Rudy Giuliani, former mob-busting US Attorney, ex-mayor of New York, and one-time presidential aspirant, was suspended from the practice of law for “lying” to a Pennsylvania court.
A tenet of Western Civilization, expressed in the Magna Carta, affirmed at this nation’s founding, and embodied in the Sixth and Seventh Amendments to the U.S. Constitution, is that litigants are entitled to zealous advocacy before legal tribunals.
John Adams represented British soldiers in their trial for gunning down patriots during the Boston Massacre. His courageous act enhanced his standing among patriots.
Giuliani has been suspended from the practice of law for his representation of Donald Trump. His suspension did not arise from a process in which he had a right to present evidence and mount a defense. It was an interim suspension, done without a hearing.
As the New York court ruling on the matter noted: “Interim suspension is a serious remedy, available only in situations where it is immediately necessary to protect the public from the respondent’s violation of the Rules.”
In layman’s terms, that means interim suspension is a remedy reserved for the lawyer who misses trial, drunk at a bar, while hiding exonerating evidence in his briefcase. That person, and not America’s Mayor, presents a danger to his clients.
The court described Giuliani’s offenses as, “statements [he] made following the 2020 election at press conferences, state legislative hearings, radio broadcasts (as both a guest and host), podcasts, television appearances and one court appearance.”
Here, context is important. Pennsylvania lawyers Trump had hired before the election withdrew on the eve of the hearing, the court denied a continuance, and Giuliani was inserted into the fray at the last minute.
Even if he made slight errors while getting up to speed in the very complex case, can statements made by a lawyer challenging an election really grounds for disbarment?
In Conley v. Gibson, 355 US 41 (1957), the Supreme Court “reject[ed] the approach that pleading is a game of skill in which one misstep by counsel may be decisive….”
Conley is not exactly on point but is certainly analogous. It recognizes that initial pleadings in a civil case are meant to be refined in discovery and pretrial procedure, and lawyers should not be held to early allegations.
By way of comparison, in 2000 prominent New York attorney David Boies represented the Democratic Party’s presidential candidate, Al Gore, in his election challenge to George Bush’s victory.
The premise of the challenge was that votes had been improperly counted in certain Florida precincts and that Gore actually won the election.
The arguments were made in the media and in legal tribunals, including the United States Supreme Court in the landmark case, Bush v. Gore.
Boies mounted a spirited challenge to the election but lost. His failed allegations were not cast as lies. Nor was he suspended from the practice of law to protect the citizens of New York.
Instead, he gained in prominence and is now Chairman of the law firm Boies, Schiller & Flexner, leading a team of 176 lawyers in 15 offices around the world.
The reality is very few cases involve facts upon which both sides agree. Most lawsuits are waged over competing facts.
The purpose of the Magna Carta was to assure that the king never be given the role of fact finder.
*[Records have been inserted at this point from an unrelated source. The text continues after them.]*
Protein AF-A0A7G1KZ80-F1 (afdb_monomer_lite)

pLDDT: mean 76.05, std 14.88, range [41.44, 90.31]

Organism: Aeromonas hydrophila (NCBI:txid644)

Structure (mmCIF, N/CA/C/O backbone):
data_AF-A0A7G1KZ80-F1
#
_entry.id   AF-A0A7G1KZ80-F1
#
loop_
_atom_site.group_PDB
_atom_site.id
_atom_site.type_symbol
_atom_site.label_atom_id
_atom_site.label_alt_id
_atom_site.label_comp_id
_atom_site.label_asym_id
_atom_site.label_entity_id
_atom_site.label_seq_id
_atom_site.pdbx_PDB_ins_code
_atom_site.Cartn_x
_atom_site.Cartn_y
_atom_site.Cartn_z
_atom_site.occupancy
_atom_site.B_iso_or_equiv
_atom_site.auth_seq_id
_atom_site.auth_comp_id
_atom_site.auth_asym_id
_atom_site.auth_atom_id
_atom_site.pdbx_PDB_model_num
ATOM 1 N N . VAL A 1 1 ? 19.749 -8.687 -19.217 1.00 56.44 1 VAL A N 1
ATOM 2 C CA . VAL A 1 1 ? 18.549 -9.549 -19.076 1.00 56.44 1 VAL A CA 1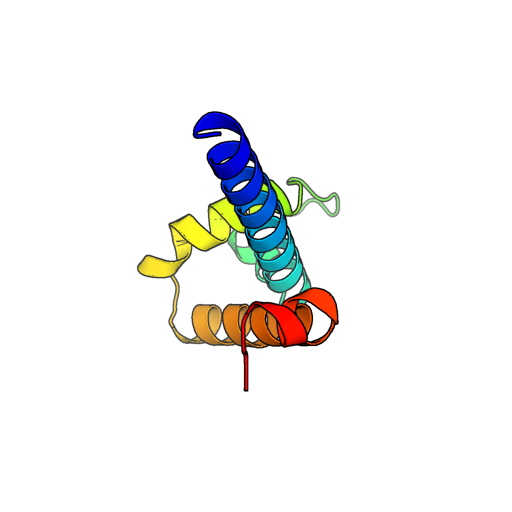
ATOM 3 C C . VAL A 1 1 ? 18.122 -9.828 -17.625 1.00 56.44 1 VAL A C 1
ATOM 5 O O . VAL A 1 1 ? 16.946 -9.660 -17.337 1.00 56.44 1 VAL A O 1
ATOM 8 N N . ARG A 1 2 ? 18.990 -10.240 -16.672 1.00 65.31 2 ARG A N 1
ATOM 9 C CA . ARG A 1 2 ? 18.558 -10.427 -15.254 1.00 65.31 2 ARG A CA 1
ATOM 10 C C . ARG A 1 2 ? 18.270 -9.113 -14.509 1.00 65.31 2 ARG A C 1
ATOM 12 O O . ARG A 1 2 ? 17.324 -9.050 -13.733 1.00 65.31 2 ARG A O 1
ATOM 19 N N . ARG A 1 3 ? 19.068 -8.077 -14.773 1.00 73.62 3 ARG A N 1
ATOM 20 C CA . ARG A 1 3 ? 18.995 -6.765 -14.112 1.00 73.62 3 ARG A CA 1
ATOM 21 C C . ARG A 1 3 ? 17.747 -5.966 -14.507 1.00 73.62 3 ARG A C 1
ATOM 23 O O . ARG A 1 3 ? 17.120 -5.344 -13.661 1.00 73.62 3 ARG A O 1
ATOM 30 N N . ASP A 1 4 ? 17.346 -6.070 -15.768 1.00 78.31 4 ASP A N 1
ATOM 31 C CA . ASP A 1 4 ? 16.205 -5.338 -16.334 1.00 78.31 4 ASP A CA 1
ATOM 32 C C . ASP A 1 4 ? 14.873 -5.803 -15.721 1.00 78.31 4 ASP A C 1
ATOM 34 O O . ASP A 1 4 ? 13.993 -4.999 -15.423 1.00 78.31 4 ASP A O 1
ATOM 38 N N . ARG A 1 5 ? 14.762 -7.105 -15.421 1.00 79.06 5 ARG A N 1
ATOM 39 C CA . ARG A 1 5 ? 13.606 -7.670 -14.710 1.00 79.06 5 ARG A CA 1
ATOM 40 C C . ARG A 1 5 ? 13.525 -7.195 -13.262 1.00 79.06 5 ARG A C 1
ATOM 42 O O . ARG A 1 5 ? 12.435 -6.906 -12.789 1.00 79.06 5 ARG A O 1
ATOM 49 N N . LEU A 1 6 ? 14.662 -7.083 -12.572 1.00 83.44 6 LEU A N 1
ATOM 50 C CA . LEU A 1 6 ? 14.691 -6.584 -11.195 1.00 83.44 6 LEU A CA 1
ATOM 51 C C . LEU A 1 6 ? 14.210 -5.130 -11.129 1.00 83.44 6 LEU A C 1
ATOM 53 O O . LEU A 1 6 ? 13.420 -4.791 -10.256 1.00 83.44 6 LEU A O 1
ATOM 57 N N . PHE A 1 7 ? 14.618 -4.294 -12.086 1.00 84.50 7 PHE A N 1
ATOM 58 C CA . PHE A 1 7 ? 14.126 -2.919 -12.175 1.00 84.50 7 PHE A CA 1
ATOM 59 C C . PHE A 1 7 ? 12.625 -2.846 -12.446 1.00 84.50 7 PHE A C 1
ATOM 61 O O . PHE A 1 7 ? 11.948 -2.026 -11.830 1.00 84.50 7 PHE A O 1
ATOM 68 N N . LEU A 1 8 ? 12.092 -3.727 -13.297 1.00 84.81 8 LEU A N 1
ATOM 69 C CA . LEU A 1 8 ? 10.653 -3.810 -13.537 1.00 84.81 8 LEU A CA 1
ATOM 70 C C . LEU A 1 8 ? 9.883 -4.155 -12.253 1.00 84.81 8 LEU A C 1
ATOM 72 O O . LEU A 1 8 ? 8.913 -3.474 -11.926 1.00 84.81 8 LEU A O 1
ATOM 76 N N . PHE A 1 9 ? 10.331 -5.163 -11.497 1.00 86.75 9 PHE A N 1
ATOM 77 C CA . PHE A 1 9 ? 9.700 -5.529 -10.224 1.00 86.75 9 PHE A CA 1
ATOM 78 C C . PHE A 1 9 ? 9.805 -4.415 -9.184 1.00 86.75 9 PHE A C 1
ATOM 80 O O . PHE A 1 9 ? 8.820 -4.123 -8.511 1.00 86.75 9 PHE A O 1
ATOM 87 N N . SER A 1 10 ? 10.958 -3.755 -9.082 1.00 86.50 10 SER A N 1
ATOM 88 C CA . SER A 1 10 ? 11.143 -2.623 -8.172 1.00 86.50 10 SER A CA 1
ATOM 89 C C . SER A 1 10 ? 10.225 -1.455 -8.529 1.00 86.50 10 SER A C 1
ATOM 91 O O . SER A 1 10 ? 9.564 -0.907 -7.651 1.00 86.50 10 SER A O 1
ATOM 93 N N . ALA A 1 11 ? 10.126 -1.102 -9.813 1.00 87.69 11 ALA A N 1
ATOM 94 C CA . ALA A 1 11 ? 9.218 -0.057 -10.275 1.00 87.69 11 ALA A CA 1
ATOM 95 C C . ALA A 1 11 ? 7.755 -0.423 -9.981 1.00 87.69 11 ALA A C 1
ATOM 97 O O . ALA A 1 11 ? 7.008 0.401 -9.454 1.00 87.69 11 ALA A O 1
ATOM 98 N N . LEU A 1 12 ? 7.361 -1.675 -10.237 1.00 86.38 12 LEU A N 1
ATOM 99 C CA . LEU A 1 12 ? 6.017 -2.164 -9.936 1.00 86.38 12 LEU A CA 1
ATOM 100 C C . LEU A 1 12 ? 5.718 -2.104 -8.431 1.00 86.38 12 LEU A C 1
ATOM 102 O O . LEU A 1 12 ? 4.666 -1.606 -8.038 1.00 86.38 12 LEU A O 1
ATOM 106 N N . ALA A 1 13 ? 6.648 -2.554 -7.587 1.00 89.50 13 ALA A N 1
ATOM 107 C CA . ALA A 1 13 ? 6.509 -2.508 -6.135 1.00 89.50 13 ALA A CA 1
ATOM 108 C C . ALA A 1 13 ? 6.358 -1.067 -5.629 1.00 89.50 13 ALA A C 1
ATOM 110 O O . ALA A 1 13 ? 5.486 -0.797 -4.805 1.00 89.50 13 ALA A O 1
ATOM 111 N N . ILE A 1 14 ? 7.148 -0.126 -6.159 1.00 88.56 14 ILE A N 1
ATOM 112 C CA . ILE A 1 14 ? 7.037 1.299 -5.820 1.00 88.56 14 ILE A CA 1
ATOM 113 C C . ILE A 1 14 ? 5.645 1.833 -6.169 1.00 88.56 14 ILE A C 1
ATOM 115 O O . ILE A 1 14 ? 5.036 2.519 -5.346 1.00 88.56 14 ILE A O 1
ATOM 119 N N . VAL A 1 15 ? 5.111 1.501 -7.347 1.00 88.69 15 VAL A N 1
ATOM 120 C CA . VAL A 1 15 ? 3.768 1.937 -7.760 1.00 88.69 15 VAL A CA 1
ATOM 121 C C . VAL A 1 15 ? 2.687 1.326 -6.865 1.00 88.69 15 VAL A C 1
ATOM 123 O O . VAL A 1 15 ? 1.839 2.059 -6.358 1.00 88.69 15 VAL A O 1
ATOM 126 N N . LEU A 1 16 ? 2.741 0.016 -6.608 1.00 88.56 16 LEU A N 1
ATOM 127 C CA . LEU A 1 16 ? 1.769 -0.680 -5.758 1.00 88.56 16 LEU A CA 1
ATOM 128 C C . LEU A 1 16 ? 1.765 -0.131 -4.327 1.00 88.56 16 LEU A C 1
ATOM 130 O O . LEU A 1 16 ? 0.706 0.182 -3.788 1.00 88.56 16 LEU A O 1
ATOM 134 N N . LEU A 1 17 ? 2.941 0.068 -3.731 1.00 90.31 17 LEU A N 1
ATOM 135 C CA . LEU A 1 17 ? 3.061 0.651 -2.394 1.00 90.31 17 LEU A CA 1
ATOM 136 C C . LEU A 1 17 ? 2.581 2.107 -2.373 1.00 90.31 17 LEU A C 1
ATOM 138 O O . LEU A 1 17 ? 1.900 2.522 -1.442 1.00 90.31 17 LEU A O 1
ATOM 142 N N . THR A 1 18 ? 2.847 2.885 -3.422 1.00 89.75 18 THR A N 1
ATOM 143 C CA . THR A 1 18 ? 2.334 4.261 -3.529 1.00 89.75 18 THR A CA 1
ATOM 144 C C . THR A 1 18 ? 0.804 4.295 -3.582 1.00 89.75 18 THR A C 1
ATOM 146 O O . THR A 1 18 ? 0.183 5.126 -2.916 1.00 89.75 18 THR A O 1
ATOM 149 N N . LEU A 1 19 ? 0.180 3.374 -4.322 1.00 88.56 19 LEU A N 1
ATOM 150 C CA . LEU A 1 19 ? -1.277 3.233 -4.360 1.00 88.56 19 LEU A CA 1
ATOM 151 C C . LEU A 1 19 ? -1.845 2.790 -3.008 1.00 88.56 19 LEU A C 1
ATOM 153 O O . LEU A 1 19 ? -2.873 3.318 -2.590 1.00 88.56 19 LEU A O 1
ATOM 157 N N . LEU A 1 20 ? -1.161 1.888 -2.298 1.00 89.12 20 LEU A N 1
ATOM 158 C CA . LEU A 1 20 ? -1.551 1.464 -0.952 1.00 89.12 20 LEU A CA 1
ATOM 159 C C . LEU A 1 20 ? -1.515 2.632 0.045 1.00 89.12 20 LEU A C 1
ATOM 161 O O . LEU A 1 20 ? -2.449 2.814 0.823 1.00 89.12 20 LEU A O 1
ATOM 165 N N . GLY A 1 21 ? -0.484 3.479 -0.023 1.00 87.81 21 GLY A N 1
ATOM 166 C CA . GLY A 1 21 ? -0.410 4.704 0.776 1.00 87.81 21 GLY A CA 1
ATOM 167 C C . GLY A 1 21 ? -1.549 5.675 0.476 1.00 87.81 21 GLY A C 1
ATOM 168 O O . GLY A 1 21 ? -2.215 6.147 1.393 1.00 87.81 21 GLY A O 1
ATOM 169 N N . LYS A 1 22 ? -1.837 5.909 -0.811 1.00 86.62 22 LYS A N 1
ATOM 170 C CA . LYS A 1 22 ? -2.969 6.742 -1.248 1.00 86.62 22 LYS A CA 1
ATOM 171 C C . LYS A 1 22 ? -4.318 6.180 -0.785 1.00 86.62 22 LYS A C 1
ATOM 173 O O . LYS A 1 22 ? -5.196 6.955 -0.401 1.00 86.62 22 LYS A O 1
ATOM 178 N N . ALA A 1 23 ? -4.490 4.858 -0.807 1.00 87.81 23 ALA A N 1
ATOM 179 C CA . ALA A 1 23 ? -5.686 4.197 -0.294 1.00 87.81 23 ALA A CA 1
ATOM 180 C C . ALA A 1 23 ? -5.861 4.470 1.203 1.00 87.81 23 ALA A C 1
ATOM 182 O O . ALA A 1 23 ? -6.922 4.944 1.601 1.00 87.81 23 ALA A O 1
ATOM 183 N N . GLY A 1 24 ? -4.803 4.275 1.996 1.00 84.88 24 GLY A N 1
ATOM 184 C CA . GLY A 1 24 ? -4.806 4.531 3.438 1.00 84.88 24 GLY A CA 1
ATOM 185 C C . GLY A 1 24 ? -5.064 5.991 3.821 1.00 84.88 24 GLY A C 1
ATOM 186 O O . GLY A 1 24 ? -5.827 6.253 4.750 1.00 84.88 24 GLY A O 1
ATOM 187 N N . ASP A 1 25 ? -4.497 6.946 3.079 1.00 84.06 25 ASP A N 1
ATOM 188 C CA . ASP A 1 25 ? -4.795 8.383 3.220 1.00 84.06 25 ASP A CA 1
ATOM 189 C C . ASP A 1 25 ? -6.290 8.661 2.980 1.00 84.06 25 ASP A C 1
ATOM 191 O O . ASP A 1 25 ? -6.950 9.321 3.779 1.00 84.06 25 ASP A O 1
ATOM 195 N N . SER A 1 26 ? -6.854 8.067 1.923 1.00 82.06 26 SER A N 1
ATOM 196 C CA . SER A 1 26 ? -8.246 8.295 1.506 1.00 82.06 26 SER A CA 1
ATOM 197 C C . SER A 1 26 ? -9.280 7.705 2.468 1.00 82.06 26 SER A C 1
ATOM 199 O O . SER A 1 26 ? -10.392 8.220 2.554 1.00 82.06 26 SER A O 1
ATOM 201 N N . VAL A 1 27 ? -8.932 6.643 3.202 1.00 83.12 27 VAL A N 1
ATOM 202 C CA . VAL A 1 27 ? -9.789 6.063 4.256 1.00 83.12 27 VAL A CA 1
ATOM 203 C C . VAL A 1 27 ? -9.540 6.681 5.636 1.00 83.12 27 VAL A C 1
ATOM 205 O O . VAL A 1 27 ? -10.156 6.274 6.616 1.00 83.12 27 VAL A O 1
ATOM 208 N N . GLY A 1 28 ? -8.647 7.671 5.734 1.00 77.50 28 GLY A N 1
ATOM 209 C CA . GLY A 1 28 ? -8.358 8.380 6.980 1.00 77.50 28 GLY A CA 1
ATOM 210 C C . GLY A 1 28 ? -7.484 7.605 7.971 1.00 77.50 28 GLY A C 1
ATOM 211 O O . GLY A 1 28 ? -7.340 8.040 9.116 1.00 77.50 28 GLY A O 1
ATOM 212 N N . LEU A 1 29 ? -6.859 6.501 7.542 1.00 74.62 29 LEU A N 1
ATOM 213 C CA . LEU A 1 29 ? -5.933 5.717 8.368 1.00 74.62 29 LEU A CA 1
ATOM 214 C C . LEU A 1 29 ? -4.609 6.445 8.629 1.00 74.62 29 LEU A C 1
ATOM 216 O O . LEU A 1 29 ? -3.863 6.042 9.523 1.00 74.62 29 LEU A O 1
ATOM 220 N N . GLU A 1 30 ? -4.339 7.557 7.927 1.00 65.81 30 GLU A N 1
ATOM 221 C CA . GLU A 1 30 ? -3.180 8.413 8.211 1.00 65.81 30 GLU A CA 1
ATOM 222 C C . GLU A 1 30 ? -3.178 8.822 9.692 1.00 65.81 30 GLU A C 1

That authority was taken from the Sovereign and handed over to a jury – which would act in the place of the king in legal proceedings.
This assured, fundamentally, that politics would not control outcomes in the courtroom.
If political power is removed from legal proceedings, it was thought, and facts are presented to an unbiased tribunal, the truth is more likely to emerge.
That is a cornerstone of Western Civilization. David Boies could be a zealous advocate in the collision of facts that resolved the 2000 election, even though he lost, because civilization requires it.
Large percentages of Americans look at the statistical anomalies of the 2020 election, the prevalence of mail-in ballots hastily retrofitted into the system because of a pandemic, and have questioned what happened.
The state of Arizona is conducting a forensic audit and others may follow. There is nothing inherently wrong with probing for facts about election tampering.
In 2016, prominent members of the Democratic Party rejected Trump’s victory on the premise that Vladimir Putin handed it to him.
House Speaker Nancy Pelosi called for an investigation on May 16, 2017, with an incendiary Tweet: “Our election was hijacked. There is no question. Congress has a duty to #ProtectOurDemocracy & #FollowTheFacts.”
— Nancy Pelosi (@SpeakerPelosi) May 16, 2017
The ridiculous Russia lie (which I have written about here) was investigated and found to be baseless.
This is bigger than the professional licensing bureaucracy of New York suspending one of its members. In a reversal of the Magna Carta, it smacks of a political decision under the guise of fact finding.
The silent majority, as Trump called his supporters in campaign rallies, had the temerity to choose a leader against the preferences of the governing class. The persecution of Trump supporters that has ensued, including now the suspension of his lawyer, looks like payback for this act of lèse-majesté.
Obviously, the powers that be do not want an honest assessment of disputed facts about the election. People are being harshly punished for raising questions. Why?
Suspending Rudy Giuliani’s law license is not going to make questions go away. It just makes people more curious.